To update Wordsworth’s famous quote: “Let nature be your guide (not your ipad).” Amen.

Some resources about learning about forests

So what else is going on this week? Well, here would be a good place to squeeze in a special mention to Mission:Explore. This educational application allows members to post outdoor ‘missions’ in outdoor spaces, and encourage other members to go out and do them. Again, discovery is what it’s all about.

There are lots of forest-based missions on the (packed) map, including: “Go and sit on the lowest branch on this tree” or “draw a 360 panorama sat under this tree.” There’s a real guerrilla charm about the Mission:Explore website, even if it’s just about getting ideas for entertaining the kids at half-term.

If you want more ways to let the forests do the teaching, there are other resources to help.
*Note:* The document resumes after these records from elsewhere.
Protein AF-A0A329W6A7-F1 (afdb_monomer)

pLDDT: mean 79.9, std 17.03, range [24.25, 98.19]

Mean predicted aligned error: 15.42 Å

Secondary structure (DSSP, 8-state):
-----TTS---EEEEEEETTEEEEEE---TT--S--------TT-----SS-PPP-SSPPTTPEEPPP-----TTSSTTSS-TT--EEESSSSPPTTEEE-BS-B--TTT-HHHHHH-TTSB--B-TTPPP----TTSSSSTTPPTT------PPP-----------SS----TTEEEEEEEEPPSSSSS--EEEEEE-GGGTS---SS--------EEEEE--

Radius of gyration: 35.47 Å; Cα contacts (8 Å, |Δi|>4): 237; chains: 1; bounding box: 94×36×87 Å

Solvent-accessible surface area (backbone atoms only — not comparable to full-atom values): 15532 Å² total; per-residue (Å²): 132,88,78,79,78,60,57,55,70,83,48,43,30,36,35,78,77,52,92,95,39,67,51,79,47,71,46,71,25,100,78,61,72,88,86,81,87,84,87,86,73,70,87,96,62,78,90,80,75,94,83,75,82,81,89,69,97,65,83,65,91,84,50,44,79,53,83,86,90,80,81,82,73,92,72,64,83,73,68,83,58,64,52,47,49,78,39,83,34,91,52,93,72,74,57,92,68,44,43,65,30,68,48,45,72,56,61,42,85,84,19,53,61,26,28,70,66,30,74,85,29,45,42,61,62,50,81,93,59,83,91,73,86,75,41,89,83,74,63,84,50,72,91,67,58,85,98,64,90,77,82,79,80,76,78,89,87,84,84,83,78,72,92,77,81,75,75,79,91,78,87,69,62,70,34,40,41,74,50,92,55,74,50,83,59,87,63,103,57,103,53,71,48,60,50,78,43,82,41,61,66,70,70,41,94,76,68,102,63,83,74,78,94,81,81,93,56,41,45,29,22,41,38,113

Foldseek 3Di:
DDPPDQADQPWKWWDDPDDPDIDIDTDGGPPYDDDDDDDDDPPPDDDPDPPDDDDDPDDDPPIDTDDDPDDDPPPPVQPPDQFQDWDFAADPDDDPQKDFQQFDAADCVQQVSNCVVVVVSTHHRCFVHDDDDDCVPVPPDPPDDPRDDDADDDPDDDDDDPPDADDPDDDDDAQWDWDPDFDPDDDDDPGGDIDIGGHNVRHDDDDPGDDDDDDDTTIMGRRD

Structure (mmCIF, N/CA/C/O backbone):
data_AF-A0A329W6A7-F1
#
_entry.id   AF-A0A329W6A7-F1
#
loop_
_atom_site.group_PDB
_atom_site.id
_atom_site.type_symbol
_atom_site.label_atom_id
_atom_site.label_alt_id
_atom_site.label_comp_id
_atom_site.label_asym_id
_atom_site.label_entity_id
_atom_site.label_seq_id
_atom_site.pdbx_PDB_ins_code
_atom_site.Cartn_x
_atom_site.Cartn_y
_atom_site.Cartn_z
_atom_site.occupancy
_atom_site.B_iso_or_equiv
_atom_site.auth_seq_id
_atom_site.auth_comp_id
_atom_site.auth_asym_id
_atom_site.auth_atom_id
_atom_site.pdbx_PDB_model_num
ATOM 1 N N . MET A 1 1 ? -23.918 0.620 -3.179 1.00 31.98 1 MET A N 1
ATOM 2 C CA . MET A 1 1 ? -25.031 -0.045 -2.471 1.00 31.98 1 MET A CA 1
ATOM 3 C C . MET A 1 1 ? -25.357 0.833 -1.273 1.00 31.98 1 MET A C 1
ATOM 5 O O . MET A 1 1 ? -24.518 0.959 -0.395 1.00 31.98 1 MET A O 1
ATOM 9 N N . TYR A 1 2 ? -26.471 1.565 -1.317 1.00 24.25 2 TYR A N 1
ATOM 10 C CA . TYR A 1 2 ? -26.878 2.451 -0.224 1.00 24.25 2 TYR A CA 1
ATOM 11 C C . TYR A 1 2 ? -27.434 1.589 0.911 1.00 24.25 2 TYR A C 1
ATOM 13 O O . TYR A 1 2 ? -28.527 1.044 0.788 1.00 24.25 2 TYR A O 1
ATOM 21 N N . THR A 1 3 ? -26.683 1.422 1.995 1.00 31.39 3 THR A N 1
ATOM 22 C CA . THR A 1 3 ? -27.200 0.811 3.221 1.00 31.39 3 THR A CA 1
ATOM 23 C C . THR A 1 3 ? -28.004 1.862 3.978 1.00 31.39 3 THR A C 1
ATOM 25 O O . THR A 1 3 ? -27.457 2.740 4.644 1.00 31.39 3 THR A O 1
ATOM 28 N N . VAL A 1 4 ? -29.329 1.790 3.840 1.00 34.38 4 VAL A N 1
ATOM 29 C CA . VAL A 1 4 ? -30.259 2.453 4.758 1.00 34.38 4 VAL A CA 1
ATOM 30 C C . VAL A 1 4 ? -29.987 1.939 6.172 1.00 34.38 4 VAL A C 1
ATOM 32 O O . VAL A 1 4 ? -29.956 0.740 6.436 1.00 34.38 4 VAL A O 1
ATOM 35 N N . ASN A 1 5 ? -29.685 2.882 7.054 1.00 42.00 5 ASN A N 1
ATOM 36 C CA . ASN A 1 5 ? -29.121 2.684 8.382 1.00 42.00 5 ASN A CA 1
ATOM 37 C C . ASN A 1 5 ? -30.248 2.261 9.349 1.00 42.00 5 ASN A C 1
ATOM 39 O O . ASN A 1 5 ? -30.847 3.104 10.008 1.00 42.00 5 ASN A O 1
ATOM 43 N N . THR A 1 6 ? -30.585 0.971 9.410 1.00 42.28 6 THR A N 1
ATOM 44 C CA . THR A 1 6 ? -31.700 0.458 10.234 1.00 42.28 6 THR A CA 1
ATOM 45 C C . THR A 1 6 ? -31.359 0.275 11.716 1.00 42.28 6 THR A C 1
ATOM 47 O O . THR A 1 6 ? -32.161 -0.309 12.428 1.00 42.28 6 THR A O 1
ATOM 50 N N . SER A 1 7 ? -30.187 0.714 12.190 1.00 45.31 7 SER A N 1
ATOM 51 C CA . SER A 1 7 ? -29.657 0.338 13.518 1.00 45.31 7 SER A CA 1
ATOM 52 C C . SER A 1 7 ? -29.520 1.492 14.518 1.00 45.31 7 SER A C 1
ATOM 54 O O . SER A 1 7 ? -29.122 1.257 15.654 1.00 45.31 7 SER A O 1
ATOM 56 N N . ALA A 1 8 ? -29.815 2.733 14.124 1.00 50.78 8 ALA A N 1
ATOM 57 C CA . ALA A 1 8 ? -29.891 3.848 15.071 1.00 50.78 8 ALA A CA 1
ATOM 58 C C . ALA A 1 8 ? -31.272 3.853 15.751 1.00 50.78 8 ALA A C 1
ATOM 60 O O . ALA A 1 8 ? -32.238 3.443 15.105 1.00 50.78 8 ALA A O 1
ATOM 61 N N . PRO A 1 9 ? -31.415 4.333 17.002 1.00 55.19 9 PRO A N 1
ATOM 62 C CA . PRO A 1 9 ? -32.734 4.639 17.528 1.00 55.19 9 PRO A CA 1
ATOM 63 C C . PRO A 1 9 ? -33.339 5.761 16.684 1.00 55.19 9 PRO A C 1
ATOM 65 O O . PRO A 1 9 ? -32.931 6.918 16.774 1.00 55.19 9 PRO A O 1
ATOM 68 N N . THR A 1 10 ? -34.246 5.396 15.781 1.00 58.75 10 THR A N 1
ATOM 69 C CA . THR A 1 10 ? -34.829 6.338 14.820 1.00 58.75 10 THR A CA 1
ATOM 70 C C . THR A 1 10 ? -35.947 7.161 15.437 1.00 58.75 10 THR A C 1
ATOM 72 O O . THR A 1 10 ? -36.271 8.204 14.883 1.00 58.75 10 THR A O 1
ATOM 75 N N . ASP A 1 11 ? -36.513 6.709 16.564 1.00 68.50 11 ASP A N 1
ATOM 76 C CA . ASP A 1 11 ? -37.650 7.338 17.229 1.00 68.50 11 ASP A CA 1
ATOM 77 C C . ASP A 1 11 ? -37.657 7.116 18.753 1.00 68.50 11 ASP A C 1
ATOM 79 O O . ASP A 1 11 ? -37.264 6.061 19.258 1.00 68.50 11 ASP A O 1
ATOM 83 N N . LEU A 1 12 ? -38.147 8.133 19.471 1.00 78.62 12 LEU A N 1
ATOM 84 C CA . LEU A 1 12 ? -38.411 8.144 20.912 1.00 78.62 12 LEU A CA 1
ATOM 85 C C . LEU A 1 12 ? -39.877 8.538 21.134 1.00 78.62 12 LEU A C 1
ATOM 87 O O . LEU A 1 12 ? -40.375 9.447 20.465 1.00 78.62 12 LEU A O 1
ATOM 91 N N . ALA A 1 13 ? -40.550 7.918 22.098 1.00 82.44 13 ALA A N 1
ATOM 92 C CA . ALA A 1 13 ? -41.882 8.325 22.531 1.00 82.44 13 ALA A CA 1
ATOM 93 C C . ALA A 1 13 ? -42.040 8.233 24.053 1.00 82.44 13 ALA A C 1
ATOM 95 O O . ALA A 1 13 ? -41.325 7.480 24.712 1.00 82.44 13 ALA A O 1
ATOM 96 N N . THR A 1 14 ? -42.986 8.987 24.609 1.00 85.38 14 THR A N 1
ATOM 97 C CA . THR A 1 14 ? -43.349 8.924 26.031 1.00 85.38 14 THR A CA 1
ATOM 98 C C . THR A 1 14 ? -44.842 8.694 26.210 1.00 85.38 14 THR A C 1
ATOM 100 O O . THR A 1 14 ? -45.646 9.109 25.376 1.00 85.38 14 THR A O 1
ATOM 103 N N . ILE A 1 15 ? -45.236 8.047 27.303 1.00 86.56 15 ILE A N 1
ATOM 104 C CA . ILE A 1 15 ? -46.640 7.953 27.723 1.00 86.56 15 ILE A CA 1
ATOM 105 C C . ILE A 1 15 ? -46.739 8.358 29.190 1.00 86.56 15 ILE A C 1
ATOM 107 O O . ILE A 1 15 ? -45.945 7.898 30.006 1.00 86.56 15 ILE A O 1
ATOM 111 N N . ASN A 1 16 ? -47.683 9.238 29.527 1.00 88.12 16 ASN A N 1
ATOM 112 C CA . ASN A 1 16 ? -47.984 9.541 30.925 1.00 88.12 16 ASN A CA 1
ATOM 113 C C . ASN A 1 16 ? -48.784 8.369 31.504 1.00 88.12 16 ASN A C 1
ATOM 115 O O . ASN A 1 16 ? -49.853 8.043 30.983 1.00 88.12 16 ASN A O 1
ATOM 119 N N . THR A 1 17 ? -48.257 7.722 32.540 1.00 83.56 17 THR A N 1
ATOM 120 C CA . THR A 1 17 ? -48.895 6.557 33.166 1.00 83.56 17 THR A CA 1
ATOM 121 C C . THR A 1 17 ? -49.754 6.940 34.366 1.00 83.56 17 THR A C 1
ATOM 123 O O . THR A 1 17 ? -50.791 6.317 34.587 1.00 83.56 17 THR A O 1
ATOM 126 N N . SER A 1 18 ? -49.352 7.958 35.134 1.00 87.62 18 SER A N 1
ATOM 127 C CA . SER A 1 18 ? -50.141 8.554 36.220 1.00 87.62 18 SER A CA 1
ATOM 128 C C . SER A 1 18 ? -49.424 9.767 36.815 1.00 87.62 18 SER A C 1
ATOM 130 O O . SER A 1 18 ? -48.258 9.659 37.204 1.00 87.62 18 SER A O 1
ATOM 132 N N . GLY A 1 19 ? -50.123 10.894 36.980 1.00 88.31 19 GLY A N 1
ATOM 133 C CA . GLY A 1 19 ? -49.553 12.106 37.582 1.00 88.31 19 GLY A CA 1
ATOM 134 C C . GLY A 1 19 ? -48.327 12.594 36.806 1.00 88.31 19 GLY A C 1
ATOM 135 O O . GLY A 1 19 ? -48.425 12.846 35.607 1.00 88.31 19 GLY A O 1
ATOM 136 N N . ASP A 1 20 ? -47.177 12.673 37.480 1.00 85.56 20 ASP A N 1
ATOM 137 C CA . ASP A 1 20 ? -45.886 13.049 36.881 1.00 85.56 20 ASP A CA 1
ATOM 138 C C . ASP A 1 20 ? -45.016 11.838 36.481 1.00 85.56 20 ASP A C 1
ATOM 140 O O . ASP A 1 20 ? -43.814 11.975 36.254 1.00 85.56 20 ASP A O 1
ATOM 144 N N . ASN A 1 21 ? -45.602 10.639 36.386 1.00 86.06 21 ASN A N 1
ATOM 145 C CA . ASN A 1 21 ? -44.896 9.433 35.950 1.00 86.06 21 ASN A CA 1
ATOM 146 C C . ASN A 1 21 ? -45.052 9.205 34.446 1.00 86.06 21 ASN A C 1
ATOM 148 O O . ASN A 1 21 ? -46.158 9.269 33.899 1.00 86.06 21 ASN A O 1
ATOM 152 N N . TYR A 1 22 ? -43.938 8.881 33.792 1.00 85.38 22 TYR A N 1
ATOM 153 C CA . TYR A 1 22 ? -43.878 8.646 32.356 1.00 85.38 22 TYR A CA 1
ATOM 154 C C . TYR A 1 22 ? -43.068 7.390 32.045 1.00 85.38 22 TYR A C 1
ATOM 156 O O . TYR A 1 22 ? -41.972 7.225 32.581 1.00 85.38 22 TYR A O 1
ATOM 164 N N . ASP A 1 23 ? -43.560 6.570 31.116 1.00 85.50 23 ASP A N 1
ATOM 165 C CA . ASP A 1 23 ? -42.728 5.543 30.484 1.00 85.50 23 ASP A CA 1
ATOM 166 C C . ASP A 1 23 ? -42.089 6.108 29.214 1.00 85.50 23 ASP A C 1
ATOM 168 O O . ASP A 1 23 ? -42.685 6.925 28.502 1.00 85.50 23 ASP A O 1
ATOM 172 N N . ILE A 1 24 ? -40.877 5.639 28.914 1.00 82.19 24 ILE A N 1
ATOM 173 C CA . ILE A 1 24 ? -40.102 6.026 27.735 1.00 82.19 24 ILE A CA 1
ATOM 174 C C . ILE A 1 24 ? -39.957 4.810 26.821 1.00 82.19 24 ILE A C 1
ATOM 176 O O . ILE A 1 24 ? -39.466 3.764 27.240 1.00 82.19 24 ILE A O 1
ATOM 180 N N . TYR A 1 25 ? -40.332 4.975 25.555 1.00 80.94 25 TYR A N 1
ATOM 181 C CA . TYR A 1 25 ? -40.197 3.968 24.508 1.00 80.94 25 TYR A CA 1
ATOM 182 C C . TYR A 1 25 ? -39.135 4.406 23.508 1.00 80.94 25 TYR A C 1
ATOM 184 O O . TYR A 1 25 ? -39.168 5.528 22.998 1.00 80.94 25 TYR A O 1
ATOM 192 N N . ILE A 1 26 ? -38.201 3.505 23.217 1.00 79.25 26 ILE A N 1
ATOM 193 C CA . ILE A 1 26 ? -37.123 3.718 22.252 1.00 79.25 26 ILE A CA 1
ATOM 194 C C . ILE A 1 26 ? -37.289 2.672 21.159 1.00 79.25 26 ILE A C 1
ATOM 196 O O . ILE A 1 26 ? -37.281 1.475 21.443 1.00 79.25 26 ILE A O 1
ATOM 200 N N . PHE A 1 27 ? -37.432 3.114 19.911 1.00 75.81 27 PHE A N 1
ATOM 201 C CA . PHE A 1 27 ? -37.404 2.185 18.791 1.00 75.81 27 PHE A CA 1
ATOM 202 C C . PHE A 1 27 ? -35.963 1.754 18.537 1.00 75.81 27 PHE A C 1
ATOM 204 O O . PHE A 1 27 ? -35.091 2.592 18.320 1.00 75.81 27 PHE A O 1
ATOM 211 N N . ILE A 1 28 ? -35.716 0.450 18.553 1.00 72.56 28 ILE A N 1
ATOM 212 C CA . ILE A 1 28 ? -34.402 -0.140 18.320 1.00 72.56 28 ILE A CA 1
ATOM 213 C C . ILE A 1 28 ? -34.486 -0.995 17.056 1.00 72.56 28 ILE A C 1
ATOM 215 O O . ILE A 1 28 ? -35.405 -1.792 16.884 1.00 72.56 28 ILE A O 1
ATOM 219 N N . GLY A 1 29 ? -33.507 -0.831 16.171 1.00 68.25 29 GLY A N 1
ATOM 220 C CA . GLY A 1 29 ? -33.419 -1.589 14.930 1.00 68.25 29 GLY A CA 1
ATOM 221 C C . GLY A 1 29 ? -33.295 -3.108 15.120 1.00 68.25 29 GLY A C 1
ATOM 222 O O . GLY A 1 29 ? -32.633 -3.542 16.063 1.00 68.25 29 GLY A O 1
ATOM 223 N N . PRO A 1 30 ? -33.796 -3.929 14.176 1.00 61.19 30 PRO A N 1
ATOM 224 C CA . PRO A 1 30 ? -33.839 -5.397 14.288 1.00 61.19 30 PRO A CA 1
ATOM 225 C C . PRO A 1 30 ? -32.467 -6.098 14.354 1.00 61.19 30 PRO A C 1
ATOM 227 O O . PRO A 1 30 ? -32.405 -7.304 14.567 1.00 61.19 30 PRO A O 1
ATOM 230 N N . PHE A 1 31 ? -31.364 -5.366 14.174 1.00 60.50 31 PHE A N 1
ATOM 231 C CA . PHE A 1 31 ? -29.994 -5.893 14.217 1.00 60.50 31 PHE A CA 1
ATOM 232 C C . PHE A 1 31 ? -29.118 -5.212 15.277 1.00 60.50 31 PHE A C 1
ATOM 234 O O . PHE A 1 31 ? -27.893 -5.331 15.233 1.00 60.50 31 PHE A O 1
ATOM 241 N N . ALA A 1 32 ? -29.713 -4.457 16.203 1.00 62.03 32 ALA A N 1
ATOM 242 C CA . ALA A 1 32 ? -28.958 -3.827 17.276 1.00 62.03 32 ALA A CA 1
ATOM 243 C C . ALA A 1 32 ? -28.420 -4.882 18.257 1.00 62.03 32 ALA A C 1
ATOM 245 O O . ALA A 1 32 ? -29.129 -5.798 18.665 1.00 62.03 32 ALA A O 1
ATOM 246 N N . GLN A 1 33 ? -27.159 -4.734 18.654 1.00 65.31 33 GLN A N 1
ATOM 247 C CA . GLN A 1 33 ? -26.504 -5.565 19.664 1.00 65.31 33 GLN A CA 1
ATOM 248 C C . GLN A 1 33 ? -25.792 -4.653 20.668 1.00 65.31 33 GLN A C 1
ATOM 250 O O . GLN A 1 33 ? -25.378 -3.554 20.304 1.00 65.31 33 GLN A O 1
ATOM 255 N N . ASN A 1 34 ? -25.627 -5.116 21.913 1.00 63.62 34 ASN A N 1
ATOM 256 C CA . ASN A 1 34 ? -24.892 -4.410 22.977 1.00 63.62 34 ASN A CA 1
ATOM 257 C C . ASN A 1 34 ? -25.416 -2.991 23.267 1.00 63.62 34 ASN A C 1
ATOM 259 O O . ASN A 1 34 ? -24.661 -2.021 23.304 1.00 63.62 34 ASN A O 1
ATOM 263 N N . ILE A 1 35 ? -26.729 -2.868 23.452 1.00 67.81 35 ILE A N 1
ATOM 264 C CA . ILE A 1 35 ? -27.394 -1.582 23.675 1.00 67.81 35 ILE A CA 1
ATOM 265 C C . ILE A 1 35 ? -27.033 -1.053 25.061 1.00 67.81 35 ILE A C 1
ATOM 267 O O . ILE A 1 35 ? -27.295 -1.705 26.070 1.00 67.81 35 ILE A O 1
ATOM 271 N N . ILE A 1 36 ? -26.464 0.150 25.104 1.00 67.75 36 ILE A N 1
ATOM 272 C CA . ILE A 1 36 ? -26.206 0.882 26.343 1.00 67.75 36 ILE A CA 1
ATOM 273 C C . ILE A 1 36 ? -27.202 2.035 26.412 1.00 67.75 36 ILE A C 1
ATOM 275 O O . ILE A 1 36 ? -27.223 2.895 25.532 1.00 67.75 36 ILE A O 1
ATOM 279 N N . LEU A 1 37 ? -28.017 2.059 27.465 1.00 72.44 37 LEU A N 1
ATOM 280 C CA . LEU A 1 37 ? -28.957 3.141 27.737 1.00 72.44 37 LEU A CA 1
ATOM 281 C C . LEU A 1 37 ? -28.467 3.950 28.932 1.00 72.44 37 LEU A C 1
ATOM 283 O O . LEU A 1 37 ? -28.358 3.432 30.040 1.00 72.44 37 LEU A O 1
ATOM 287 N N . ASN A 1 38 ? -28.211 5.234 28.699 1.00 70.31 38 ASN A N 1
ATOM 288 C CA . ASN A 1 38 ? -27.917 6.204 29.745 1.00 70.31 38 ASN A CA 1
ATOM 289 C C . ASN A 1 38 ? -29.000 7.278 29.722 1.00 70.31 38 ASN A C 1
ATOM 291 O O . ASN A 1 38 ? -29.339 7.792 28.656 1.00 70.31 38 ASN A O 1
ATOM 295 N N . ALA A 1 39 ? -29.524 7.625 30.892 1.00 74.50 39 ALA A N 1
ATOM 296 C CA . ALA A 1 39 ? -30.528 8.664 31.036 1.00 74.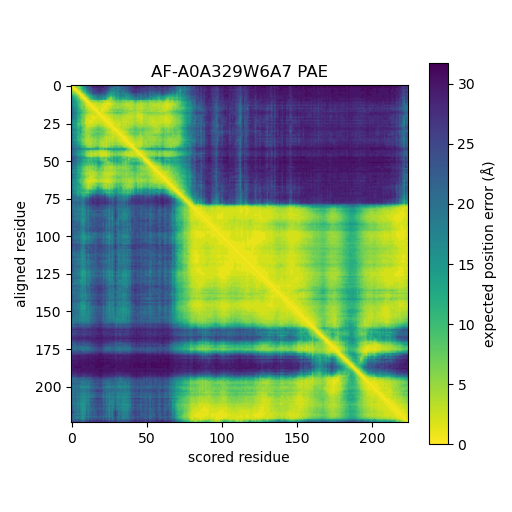50 39 ALA A CA 1
ATOM 297 C C . ALA A 1 39 ? -30.007 9.754 31.972 1.00 74.50 39 ALA A C 1
ATOM 299 O O . ALA A 1 39 ? -29.485 9.468 33.048 1.00 74.50 39 ALA A O 1
ATOM 300 N N . PHE A 1 40 ? -30.173 11.002 31.547 1.00 73.25 40 PHE A N 1
ATOM 301 C CA . PHE A 1 40 ? -29.893 12.185 32.346 1.00 73.25 40 PHE A CA 1
ATOM 302 C C . PHE A 1 40 ? -31.202 12.937 32.522 1.00 73.25 40 PHE A C 1
ATOM 304 O O . PHE A 1 40 ? -31.963 13.096 31.567 1.00 73.25 40 PHE A O 1
ATOM 311 N N . VAL A 1 41 ? -31.465 13.380 33.741 1.00 78.00 41 VAL A N 1
ATOM 312 C CA . VAL A 1 41 ? -32.692 14.085 34.100 1.00 78.00 41 VAL A CA 1
ATOM 313 C C . VAL A 1 41 ? -32.341 15.446 34.679 1.00 78.00 41 VAL A C 1
ATOM 315 O O . VAL A 1 41 ? -31.355 15.581 35.400 1.00 78.00 41 VAL A O 1
ATOM 318 N N . SER A 1 42 ? -33.124 16.462 34.327 1.00 72.69 42 SER A N 1
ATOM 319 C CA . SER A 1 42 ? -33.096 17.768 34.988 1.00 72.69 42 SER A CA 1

I had a little rant last week about the Forestry Commission, but they do have a few resources for your perusal. You can find these here.

Another organisation that can provide you with resources is the Forest Education Initiative, which has a sackful of educational resources, mainly focused on how wood gives us nature-friendly woodland and, through management, everyday wood products like errr…. nest-boxes.

National nest-box week

Ah, talking of nest boxes don’t forget that next week is National Nest Box Week. This lovely initiative (which is also a neat bird monitoring tool for bird conservationists, the British Trust for Ornithology), encourages everyone to make and put up bird boxes in preparation for spring. On the website there’s guidance on making bird boxes, and importantly, how to monitor which birds may be using the box when egg-laying starts soon. It all kicks off on Valentine’s Day (when else?).

As always, I am up for hearing your comments, feedback and other pointers for helping environmental educators stay connected to what’s going on in the wildlife conservation scene.

Now’s the time to get inspired, particularly as the days lengthen and nature’s loins start to stir! (Hmmmm….I’ll leave you with that rather weird image).